The clouds on the horizon appear to be revolving around credit demand, which JPMorgan said is likely to continue to be challenged, while deposits rose 24% year over year to $ 2.3 billion. This seems to be what weighs on stocks in early trading as there is so much money on the balance sheet that it is struggling to borrow, with higher interest rates affecting home loan demand while small business lending compares 50% decreased a quarter ago. Consultancy fees also rose 43% to over $ 1.1 billion.
Goldman Sachs also had an impressive performance in the fourth quarter with a similarly strong first quarter performance. Profits were $ 18.60, well above expectations of $ 10, and revenue also rose to $ 17.7 billion, $ 5 billion more than expected. The bank outperformed across the board, with revenue up 68% to $ 3.69 billion and FICC revenue up 31% to $ 3.89 billion. Given the recent events surrounding Archegos Capital and the aftermath of the demolition of this hedge fund, it doesn’t seem to have been too many setbacks.
Wells Fargo also exceeded expectations for the first quarter with revenues of $ 18.06 billion and profits of $ 1.05 billion. Unlike JPMorgan and Goldman, they are much more focused on the bank as it also leads weaker credit demand despite an improving US economy. The numbers were also increased by the release of $ 1.6 billion from loan loss provisions.
With Bitcoin, Ethereum and other cryptocurrencies trading at or near record highs, all eyes are on Coinbase today as it is listed on the Nasdaq. The shares are expected to rise sharply from the $ 250 reference price, with early expectations that we will see the shares open above $ 350.
Moderna stocks are also higher after new data showed the jab was 90% effective six months after the second dose was given, while Johnson and Johnson stocks were after yesterday’s jab suspension by the U.S. FDA are a little softer.
Discovery stocks are lower after reports that Credit Suisse sold more blocks of shares from its exposure to Archegos Capital.
In contrast to airlines based in Europe, American Airlines expects a flight of more than 80% of its international capacity in the summer compared to 2019.
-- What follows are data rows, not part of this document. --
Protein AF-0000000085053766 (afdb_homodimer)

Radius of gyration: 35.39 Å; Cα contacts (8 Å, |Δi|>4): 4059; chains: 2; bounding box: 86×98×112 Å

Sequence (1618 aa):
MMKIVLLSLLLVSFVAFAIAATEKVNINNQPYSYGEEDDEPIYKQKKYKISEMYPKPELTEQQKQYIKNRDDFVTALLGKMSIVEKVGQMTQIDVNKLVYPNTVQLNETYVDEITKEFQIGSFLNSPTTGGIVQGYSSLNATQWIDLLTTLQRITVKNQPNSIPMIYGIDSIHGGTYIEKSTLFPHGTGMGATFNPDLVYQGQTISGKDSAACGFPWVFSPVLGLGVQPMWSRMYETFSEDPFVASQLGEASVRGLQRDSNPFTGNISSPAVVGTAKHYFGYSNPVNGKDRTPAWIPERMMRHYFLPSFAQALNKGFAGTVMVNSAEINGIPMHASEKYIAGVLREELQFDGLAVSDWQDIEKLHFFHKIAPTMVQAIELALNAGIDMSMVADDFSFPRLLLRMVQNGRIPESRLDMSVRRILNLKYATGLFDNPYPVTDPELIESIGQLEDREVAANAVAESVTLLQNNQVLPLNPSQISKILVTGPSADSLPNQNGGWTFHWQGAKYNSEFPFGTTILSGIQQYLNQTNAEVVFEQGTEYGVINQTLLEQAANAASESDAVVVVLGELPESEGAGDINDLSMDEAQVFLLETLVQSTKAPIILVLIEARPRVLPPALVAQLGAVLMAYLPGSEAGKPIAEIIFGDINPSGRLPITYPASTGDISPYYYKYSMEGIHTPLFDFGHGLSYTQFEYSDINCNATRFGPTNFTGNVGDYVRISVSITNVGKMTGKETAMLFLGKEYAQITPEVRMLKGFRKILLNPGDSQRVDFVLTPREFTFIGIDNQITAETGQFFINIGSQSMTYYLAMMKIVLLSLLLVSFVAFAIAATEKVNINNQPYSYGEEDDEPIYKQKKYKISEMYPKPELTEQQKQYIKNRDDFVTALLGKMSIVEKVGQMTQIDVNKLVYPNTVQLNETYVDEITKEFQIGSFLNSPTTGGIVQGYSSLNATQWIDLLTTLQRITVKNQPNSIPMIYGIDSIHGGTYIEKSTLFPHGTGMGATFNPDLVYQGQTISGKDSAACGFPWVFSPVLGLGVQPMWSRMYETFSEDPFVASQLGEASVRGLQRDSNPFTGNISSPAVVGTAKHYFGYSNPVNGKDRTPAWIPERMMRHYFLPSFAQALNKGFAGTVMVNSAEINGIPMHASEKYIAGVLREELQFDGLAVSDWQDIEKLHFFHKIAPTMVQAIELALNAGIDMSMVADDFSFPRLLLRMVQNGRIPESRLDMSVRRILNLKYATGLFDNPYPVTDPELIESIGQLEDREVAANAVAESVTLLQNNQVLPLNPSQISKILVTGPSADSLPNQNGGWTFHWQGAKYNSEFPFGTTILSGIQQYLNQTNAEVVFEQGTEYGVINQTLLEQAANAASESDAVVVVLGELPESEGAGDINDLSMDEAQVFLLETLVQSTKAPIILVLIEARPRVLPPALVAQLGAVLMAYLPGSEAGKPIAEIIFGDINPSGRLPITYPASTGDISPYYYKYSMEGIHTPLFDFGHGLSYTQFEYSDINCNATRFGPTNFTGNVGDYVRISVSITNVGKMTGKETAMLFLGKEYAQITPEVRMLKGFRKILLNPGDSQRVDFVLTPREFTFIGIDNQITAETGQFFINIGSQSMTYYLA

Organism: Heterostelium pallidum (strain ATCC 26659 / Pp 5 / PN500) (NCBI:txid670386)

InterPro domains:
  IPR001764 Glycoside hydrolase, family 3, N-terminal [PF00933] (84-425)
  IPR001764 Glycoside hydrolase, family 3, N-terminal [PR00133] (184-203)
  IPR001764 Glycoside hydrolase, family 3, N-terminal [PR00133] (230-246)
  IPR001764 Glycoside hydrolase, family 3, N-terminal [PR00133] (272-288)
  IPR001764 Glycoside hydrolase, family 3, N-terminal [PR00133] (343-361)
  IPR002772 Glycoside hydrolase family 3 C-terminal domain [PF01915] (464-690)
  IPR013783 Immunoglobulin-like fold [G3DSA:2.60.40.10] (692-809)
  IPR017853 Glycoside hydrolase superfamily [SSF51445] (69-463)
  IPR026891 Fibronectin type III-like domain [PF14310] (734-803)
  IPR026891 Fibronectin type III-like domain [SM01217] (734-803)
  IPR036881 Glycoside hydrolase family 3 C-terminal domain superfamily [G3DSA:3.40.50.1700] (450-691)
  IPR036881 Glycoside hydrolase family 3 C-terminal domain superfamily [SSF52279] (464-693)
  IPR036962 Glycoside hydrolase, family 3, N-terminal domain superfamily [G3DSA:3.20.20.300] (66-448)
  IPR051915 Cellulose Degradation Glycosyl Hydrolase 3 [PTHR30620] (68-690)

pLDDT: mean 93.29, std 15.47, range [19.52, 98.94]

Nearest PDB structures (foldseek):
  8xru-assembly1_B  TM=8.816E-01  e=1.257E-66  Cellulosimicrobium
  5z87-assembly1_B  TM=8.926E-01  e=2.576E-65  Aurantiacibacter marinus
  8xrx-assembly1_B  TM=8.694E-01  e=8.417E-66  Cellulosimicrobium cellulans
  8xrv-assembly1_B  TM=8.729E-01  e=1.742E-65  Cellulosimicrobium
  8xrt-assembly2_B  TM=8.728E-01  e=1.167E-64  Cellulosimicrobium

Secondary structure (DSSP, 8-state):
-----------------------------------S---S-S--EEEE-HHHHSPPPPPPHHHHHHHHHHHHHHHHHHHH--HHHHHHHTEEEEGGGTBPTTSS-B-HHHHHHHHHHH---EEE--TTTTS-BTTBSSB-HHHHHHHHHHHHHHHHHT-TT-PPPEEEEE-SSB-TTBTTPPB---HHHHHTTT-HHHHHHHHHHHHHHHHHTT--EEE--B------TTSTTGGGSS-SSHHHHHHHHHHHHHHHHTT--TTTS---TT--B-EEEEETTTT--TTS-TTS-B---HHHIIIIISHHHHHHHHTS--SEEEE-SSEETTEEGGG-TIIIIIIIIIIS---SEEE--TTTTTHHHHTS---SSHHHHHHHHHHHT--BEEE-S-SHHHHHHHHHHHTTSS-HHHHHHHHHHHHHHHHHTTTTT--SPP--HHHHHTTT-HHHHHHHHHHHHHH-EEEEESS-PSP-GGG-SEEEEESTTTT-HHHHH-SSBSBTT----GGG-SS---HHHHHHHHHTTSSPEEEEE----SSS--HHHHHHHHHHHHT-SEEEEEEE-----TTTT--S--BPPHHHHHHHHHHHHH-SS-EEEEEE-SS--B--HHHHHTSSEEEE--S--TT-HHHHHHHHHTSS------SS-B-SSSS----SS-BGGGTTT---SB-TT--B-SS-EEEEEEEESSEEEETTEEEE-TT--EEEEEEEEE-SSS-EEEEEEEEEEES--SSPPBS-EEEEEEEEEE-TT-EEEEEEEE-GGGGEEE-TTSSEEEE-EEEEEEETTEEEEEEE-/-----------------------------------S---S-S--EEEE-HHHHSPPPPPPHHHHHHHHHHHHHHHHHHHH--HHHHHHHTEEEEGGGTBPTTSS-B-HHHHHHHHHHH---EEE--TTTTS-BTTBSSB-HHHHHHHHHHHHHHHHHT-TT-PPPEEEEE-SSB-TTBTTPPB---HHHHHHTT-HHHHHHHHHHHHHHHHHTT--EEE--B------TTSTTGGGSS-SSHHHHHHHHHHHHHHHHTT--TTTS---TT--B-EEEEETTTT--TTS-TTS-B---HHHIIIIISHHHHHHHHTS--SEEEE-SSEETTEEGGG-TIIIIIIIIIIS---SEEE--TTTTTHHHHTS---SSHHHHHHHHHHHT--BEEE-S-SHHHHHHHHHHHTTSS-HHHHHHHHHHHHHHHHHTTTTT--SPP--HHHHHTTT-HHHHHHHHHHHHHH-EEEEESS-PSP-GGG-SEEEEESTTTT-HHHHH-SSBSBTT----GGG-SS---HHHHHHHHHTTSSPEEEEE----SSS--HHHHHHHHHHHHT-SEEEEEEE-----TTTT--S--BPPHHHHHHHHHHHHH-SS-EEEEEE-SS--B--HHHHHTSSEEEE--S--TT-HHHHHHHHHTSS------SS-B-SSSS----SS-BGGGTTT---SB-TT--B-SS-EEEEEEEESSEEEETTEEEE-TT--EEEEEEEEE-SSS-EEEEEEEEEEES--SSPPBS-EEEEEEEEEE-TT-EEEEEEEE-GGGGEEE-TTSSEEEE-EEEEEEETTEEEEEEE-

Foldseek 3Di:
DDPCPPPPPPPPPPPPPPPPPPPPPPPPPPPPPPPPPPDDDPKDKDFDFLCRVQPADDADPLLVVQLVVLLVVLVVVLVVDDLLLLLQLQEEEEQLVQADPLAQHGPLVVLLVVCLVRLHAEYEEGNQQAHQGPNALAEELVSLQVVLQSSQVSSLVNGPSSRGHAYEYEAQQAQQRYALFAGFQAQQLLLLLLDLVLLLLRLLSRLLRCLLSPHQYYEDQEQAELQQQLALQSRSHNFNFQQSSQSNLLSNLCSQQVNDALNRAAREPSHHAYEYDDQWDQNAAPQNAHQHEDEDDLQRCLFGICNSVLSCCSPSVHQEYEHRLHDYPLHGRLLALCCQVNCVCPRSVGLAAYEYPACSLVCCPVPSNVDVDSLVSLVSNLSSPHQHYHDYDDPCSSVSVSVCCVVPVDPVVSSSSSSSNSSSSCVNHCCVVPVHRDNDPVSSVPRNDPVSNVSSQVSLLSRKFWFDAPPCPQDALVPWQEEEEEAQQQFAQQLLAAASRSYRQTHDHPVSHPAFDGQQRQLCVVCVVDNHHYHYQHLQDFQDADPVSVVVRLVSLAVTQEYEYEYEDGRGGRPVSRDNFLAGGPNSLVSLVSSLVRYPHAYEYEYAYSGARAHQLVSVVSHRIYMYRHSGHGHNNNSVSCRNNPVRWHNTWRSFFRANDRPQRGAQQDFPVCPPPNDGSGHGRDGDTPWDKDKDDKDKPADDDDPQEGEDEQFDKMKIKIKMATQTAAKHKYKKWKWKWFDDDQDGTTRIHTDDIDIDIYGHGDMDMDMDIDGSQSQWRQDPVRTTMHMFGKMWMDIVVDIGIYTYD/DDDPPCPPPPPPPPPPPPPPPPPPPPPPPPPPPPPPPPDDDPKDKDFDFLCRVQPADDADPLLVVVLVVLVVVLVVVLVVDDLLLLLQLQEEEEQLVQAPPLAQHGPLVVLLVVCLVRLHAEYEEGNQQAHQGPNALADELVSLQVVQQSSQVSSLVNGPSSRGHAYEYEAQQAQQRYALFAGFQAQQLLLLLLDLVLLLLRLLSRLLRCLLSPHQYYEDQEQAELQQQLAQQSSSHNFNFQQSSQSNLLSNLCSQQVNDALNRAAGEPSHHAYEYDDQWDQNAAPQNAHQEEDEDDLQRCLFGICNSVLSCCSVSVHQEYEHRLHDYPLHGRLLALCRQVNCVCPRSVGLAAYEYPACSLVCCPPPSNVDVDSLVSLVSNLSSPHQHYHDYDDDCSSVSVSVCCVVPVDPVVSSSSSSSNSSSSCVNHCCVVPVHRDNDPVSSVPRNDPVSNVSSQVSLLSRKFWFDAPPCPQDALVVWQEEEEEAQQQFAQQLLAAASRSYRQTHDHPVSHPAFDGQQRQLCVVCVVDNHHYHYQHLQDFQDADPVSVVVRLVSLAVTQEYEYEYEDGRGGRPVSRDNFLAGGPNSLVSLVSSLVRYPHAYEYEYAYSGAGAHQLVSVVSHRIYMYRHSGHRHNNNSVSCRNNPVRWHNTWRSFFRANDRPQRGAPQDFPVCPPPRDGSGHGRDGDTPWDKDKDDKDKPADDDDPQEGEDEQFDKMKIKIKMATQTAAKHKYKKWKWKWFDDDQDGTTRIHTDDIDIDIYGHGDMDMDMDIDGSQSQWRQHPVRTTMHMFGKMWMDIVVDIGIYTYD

The US dollar continued to come under pressure today, falling to a three-week low against the euro. The euro appears to be a bit bidding on the comments made by the Governor of the Bank of France, Villeroy, this morning when he said the ECB might be able to exit the PEPP program by March 2022. Other members of the governing council seem to be thinking about it as well, in stark contrast to the Federal Reserve, where policymakers seem in no hurry to loosen their support. That ambivalence also helps support commodity currencies, which also outperform the Australian dollar at a three-week high.
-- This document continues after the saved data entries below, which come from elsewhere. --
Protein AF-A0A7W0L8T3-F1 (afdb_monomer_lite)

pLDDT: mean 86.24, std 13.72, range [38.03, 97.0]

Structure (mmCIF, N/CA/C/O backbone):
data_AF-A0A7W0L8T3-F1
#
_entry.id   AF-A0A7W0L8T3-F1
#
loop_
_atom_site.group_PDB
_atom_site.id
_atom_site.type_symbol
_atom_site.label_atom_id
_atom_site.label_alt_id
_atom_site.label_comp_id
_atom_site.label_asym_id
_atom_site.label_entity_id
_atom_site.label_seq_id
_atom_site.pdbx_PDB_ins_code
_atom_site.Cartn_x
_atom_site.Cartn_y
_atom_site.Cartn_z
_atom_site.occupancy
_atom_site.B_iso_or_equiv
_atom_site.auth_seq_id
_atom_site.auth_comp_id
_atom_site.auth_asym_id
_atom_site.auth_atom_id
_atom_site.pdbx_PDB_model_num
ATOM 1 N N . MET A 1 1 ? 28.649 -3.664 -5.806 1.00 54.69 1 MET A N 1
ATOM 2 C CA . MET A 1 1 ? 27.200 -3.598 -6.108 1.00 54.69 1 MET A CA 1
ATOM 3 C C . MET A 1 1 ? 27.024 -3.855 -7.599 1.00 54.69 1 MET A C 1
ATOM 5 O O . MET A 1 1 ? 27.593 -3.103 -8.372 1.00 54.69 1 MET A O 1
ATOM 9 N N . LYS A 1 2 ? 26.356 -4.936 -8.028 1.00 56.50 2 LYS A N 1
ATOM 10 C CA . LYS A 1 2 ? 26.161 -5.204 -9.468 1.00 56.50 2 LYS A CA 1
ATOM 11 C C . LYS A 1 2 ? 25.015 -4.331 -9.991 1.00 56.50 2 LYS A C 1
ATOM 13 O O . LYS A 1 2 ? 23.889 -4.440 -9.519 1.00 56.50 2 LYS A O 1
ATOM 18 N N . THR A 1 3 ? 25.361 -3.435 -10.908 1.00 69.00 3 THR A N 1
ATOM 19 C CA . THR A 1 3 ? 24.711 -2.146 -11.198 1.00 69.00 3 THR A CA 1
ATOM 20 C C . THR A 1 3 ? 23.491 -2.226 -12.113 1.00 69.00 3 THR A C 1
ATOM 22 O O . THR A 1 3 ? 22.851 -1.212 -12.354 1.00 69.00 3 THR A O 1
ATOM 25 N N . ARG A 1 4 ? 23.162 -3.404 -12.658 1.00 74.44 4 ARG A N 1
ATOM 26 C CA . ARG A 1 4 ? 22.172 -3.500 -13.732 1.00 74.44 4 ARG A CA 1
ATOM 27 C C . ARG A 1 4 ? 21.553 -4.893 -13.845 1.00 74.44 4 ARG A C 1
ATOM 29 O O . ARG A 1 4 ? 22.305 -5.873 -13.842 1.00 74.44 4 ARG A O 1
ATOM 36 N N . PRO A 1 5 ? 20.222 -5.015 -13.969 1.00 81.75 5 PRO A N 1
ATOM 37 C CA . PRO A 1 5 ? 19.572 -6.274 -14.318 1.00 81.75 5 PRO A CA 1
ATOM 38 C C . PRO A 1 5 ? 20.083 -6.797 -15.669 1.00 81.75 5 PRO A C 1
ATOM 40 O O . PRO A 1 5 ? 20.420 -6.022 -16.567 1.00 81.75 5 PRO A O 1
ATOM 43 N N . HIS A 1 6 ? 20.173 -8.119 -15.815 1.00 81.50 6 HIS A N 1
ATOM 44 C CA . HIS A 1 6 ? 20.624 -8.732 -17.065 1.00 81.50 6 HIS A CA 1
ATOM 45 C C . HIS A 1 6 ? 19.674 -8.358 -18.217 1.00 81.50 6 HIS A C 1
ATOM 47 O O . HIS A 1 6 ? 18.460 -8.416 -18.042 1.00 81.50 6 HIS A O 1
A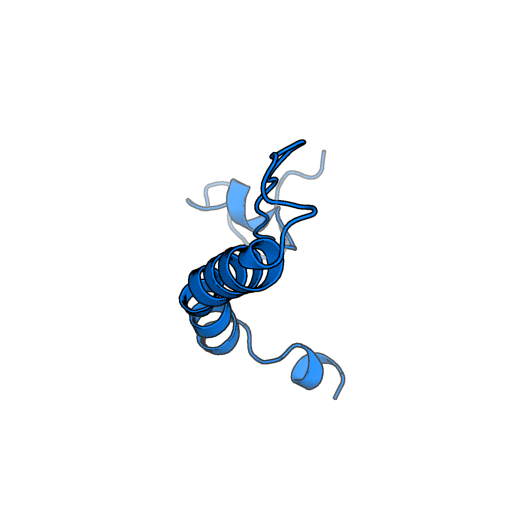TOM 53 N N . GLY A 1 7 ? 20.226 -7.967 -19.369 1.00 86.25 7 GLY A N 1
ATOM 54 C CA . GLY A 1 7 ? 19.454 -7.660 -20.583 1.00 86.25 7 GLY A CA 1
ATOM 55 C C . GLY A 1 7 ? 18.928 -6.225 -20.747 1.00 86.25 7 GLY A C 1
ATOM 56 O O . GLY A 1 7 ? 18.306 -5.952 -21.764 1.00 86.25 7 GLY A O 1
ATOM 57 N N . TYR A 1 8 ? 19.181 -5.299 -19.818 1.00 87.56 8 TYR A N 1
ATOM 58 C CA . TYR A 1 8 ? 18.667 -3.914 -19.893 1.00 87.56 8 TYR A CA 1
ATOM 59 C C . TYR A 1 8 ? 19.778 -2.897 -20.006 1.00 87.56 8 TYR A C 1
ATOM 61 O O . TYR A 1 8 ? 20.750 -3.109 -19.314 1.00 87.56 8 TYR A O 1
ATOM 69 N N . ASP A 1 9 ? 19.634 -1.809 -20.770 1.00 89.31 9 ASP A N 1
ATOM 70 C CA . ASP A 1 9 ? 20.653 -0.751 -20.906 1.00 89.31 9 ASP A CA 1
ATOM 71 C C . ASP A 1 9 ? 21.030 -0.055 -19.570 1.00 89.31 9 ASP A C 1
ATOM 73 O O . ASP A 1 9 ? 20.227 -0.035 -18.636 1.00 89.31 9 ASP A O 1
ATOM 77 N N . SER A 1 10 ? 22.264 0.464 -19.428 1.00 84.94 10 SER A N 1
ATOM 78 C CA . SER A 1 10 ? 22.697 1.151 -18.191 1.00 84.94 10 SER A CA 1
ATOM 79 C C . SER A 1 10 ? 22.029 2.509 -18.018 1.00 84.94 10 SER A C 1
ATOM 81 O O . SER A 1 10 ? 21.808 2.924 -16.889 1.00 84.94 10 SER A O 1
ATOM 83 N N . GLU A 1 11 ? 21.619 3.135 -19.115 1.00 88.38 11 GLU A N 1
ATOM 84 C CA . GLU A 1 11 ? 20.858 4.381 -19.131 1.00 88.38 11 GLU A CA 1
ATOM 85 C C . GLU A 1 11 ? 19.352 4.114 -19.289 1.00 88.38 11 GLU A C 1
ATOM 87 O O . GLU A 1 11 ? 18.577 5.003 -19.647 1.00 88.38 11 GLU A O 1
ATOM 92 N N . HIS A 1 12 ? 18.895 2.876 -19.042 1.00 89.44 12 HIS A N 1
ATOM 93 C CA . HIS A 1 12 ? 17.480 2.548 -19.166 1.00 89.44 12 HIS A CA 1
ATOM 94 C C . HIS A 1 12 ? 16.654 3.422 -18.201 1.00 89.44 12 HIS A C 1
ATOM 96 O O . HIS A 1 12 ? 16.897 3.396 -16.991 1.00 89.44 12 HIS A O 1
ATOM 102 N N . PRO A 1 13 ? 15.600 4.119 -18.668 1.00 92.94 13 PRO A N 1
ATOM 103 C CA . PRO A 1 13 ? 14.888 5.135 -17.880 1.00 92.94 13 PRO A CA 1
ATOM 104 C C . PRO A 1 13 ? 14.201 4.588 -16.619 1.00 92.94 13 PRO A C 1
ATOM 106 O O . PRO A 1 13 ? 13.771 5.341 -15.752 1.00 92.94 13 PRO A O 1
ATOM 109 N N . ARG A 1 14 ? 14.070 3.261 -16.512 1.00 90.38 14 ARG A N 1
ATOM 110 C CA . ARG A 1 14 ? 13.496 2.553 -15.355 1.00 90.38 14 ARG A CA 1
ATOM 111 C C . ARG A 1 14 ? 14.496 1.648 -14.642 1.00 90.38 14 ARG A C 1
ATOM 113 O O . ARG A 1 14 ? 14.075 0.700 -13.984 1.00 90.38 14 ARG A O 1
ATOM 120 N N . LEU A 1 15 ? 15.797 1.880 -14.810 1.00 89.69 15 LEU A N 1
ATOM 121 C CA . LEU A 1 15 ? 16.829 0.985 -14.296 1.00 89.69 15 LEU A CA 1
ATOM 122 C C . LEU A 1 15 ? 16.645 0.684 -12.804 1.00 89.69 15 LEU A C 1
ATOM 124 O O . LEU A 1 15 ? 16.650 -0.480 -12.410 1.00 89.69 15 LEU A O 1
ATOM 128 N N . GLU A 1 16 ? 16.393 1.716 -12.001 1.00 86.88 16 GLU A N 1
ATOM 129 C CA . GLU A 1 16 ? 16.183 1.567 -10.560 1.00 86.88 16 GLU A CA 1
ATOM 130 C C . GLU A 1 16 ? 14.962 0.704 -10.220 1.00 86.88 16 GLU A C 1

Crude oil prices continued to rise after US API inventories fell more than expected as demand continued to show signs of picking up and optimism about the US economic recovery growing. Weekly inventories were down 5.89 million barrels, bringing Brent prices back above $ 66 and a three-week high.
Bitcoin prices hit another record today at $ 64,000, along with other cryptocurrencies that have seen buying interest also surge in the last few days, before Coinbase is featured in the Nasdaq index today. We’ve also seen record highs in Ethereum, Litecoin, and a number of other smaller tokens. These moves have also helped push the CMC Major Crypto Index to new record highs.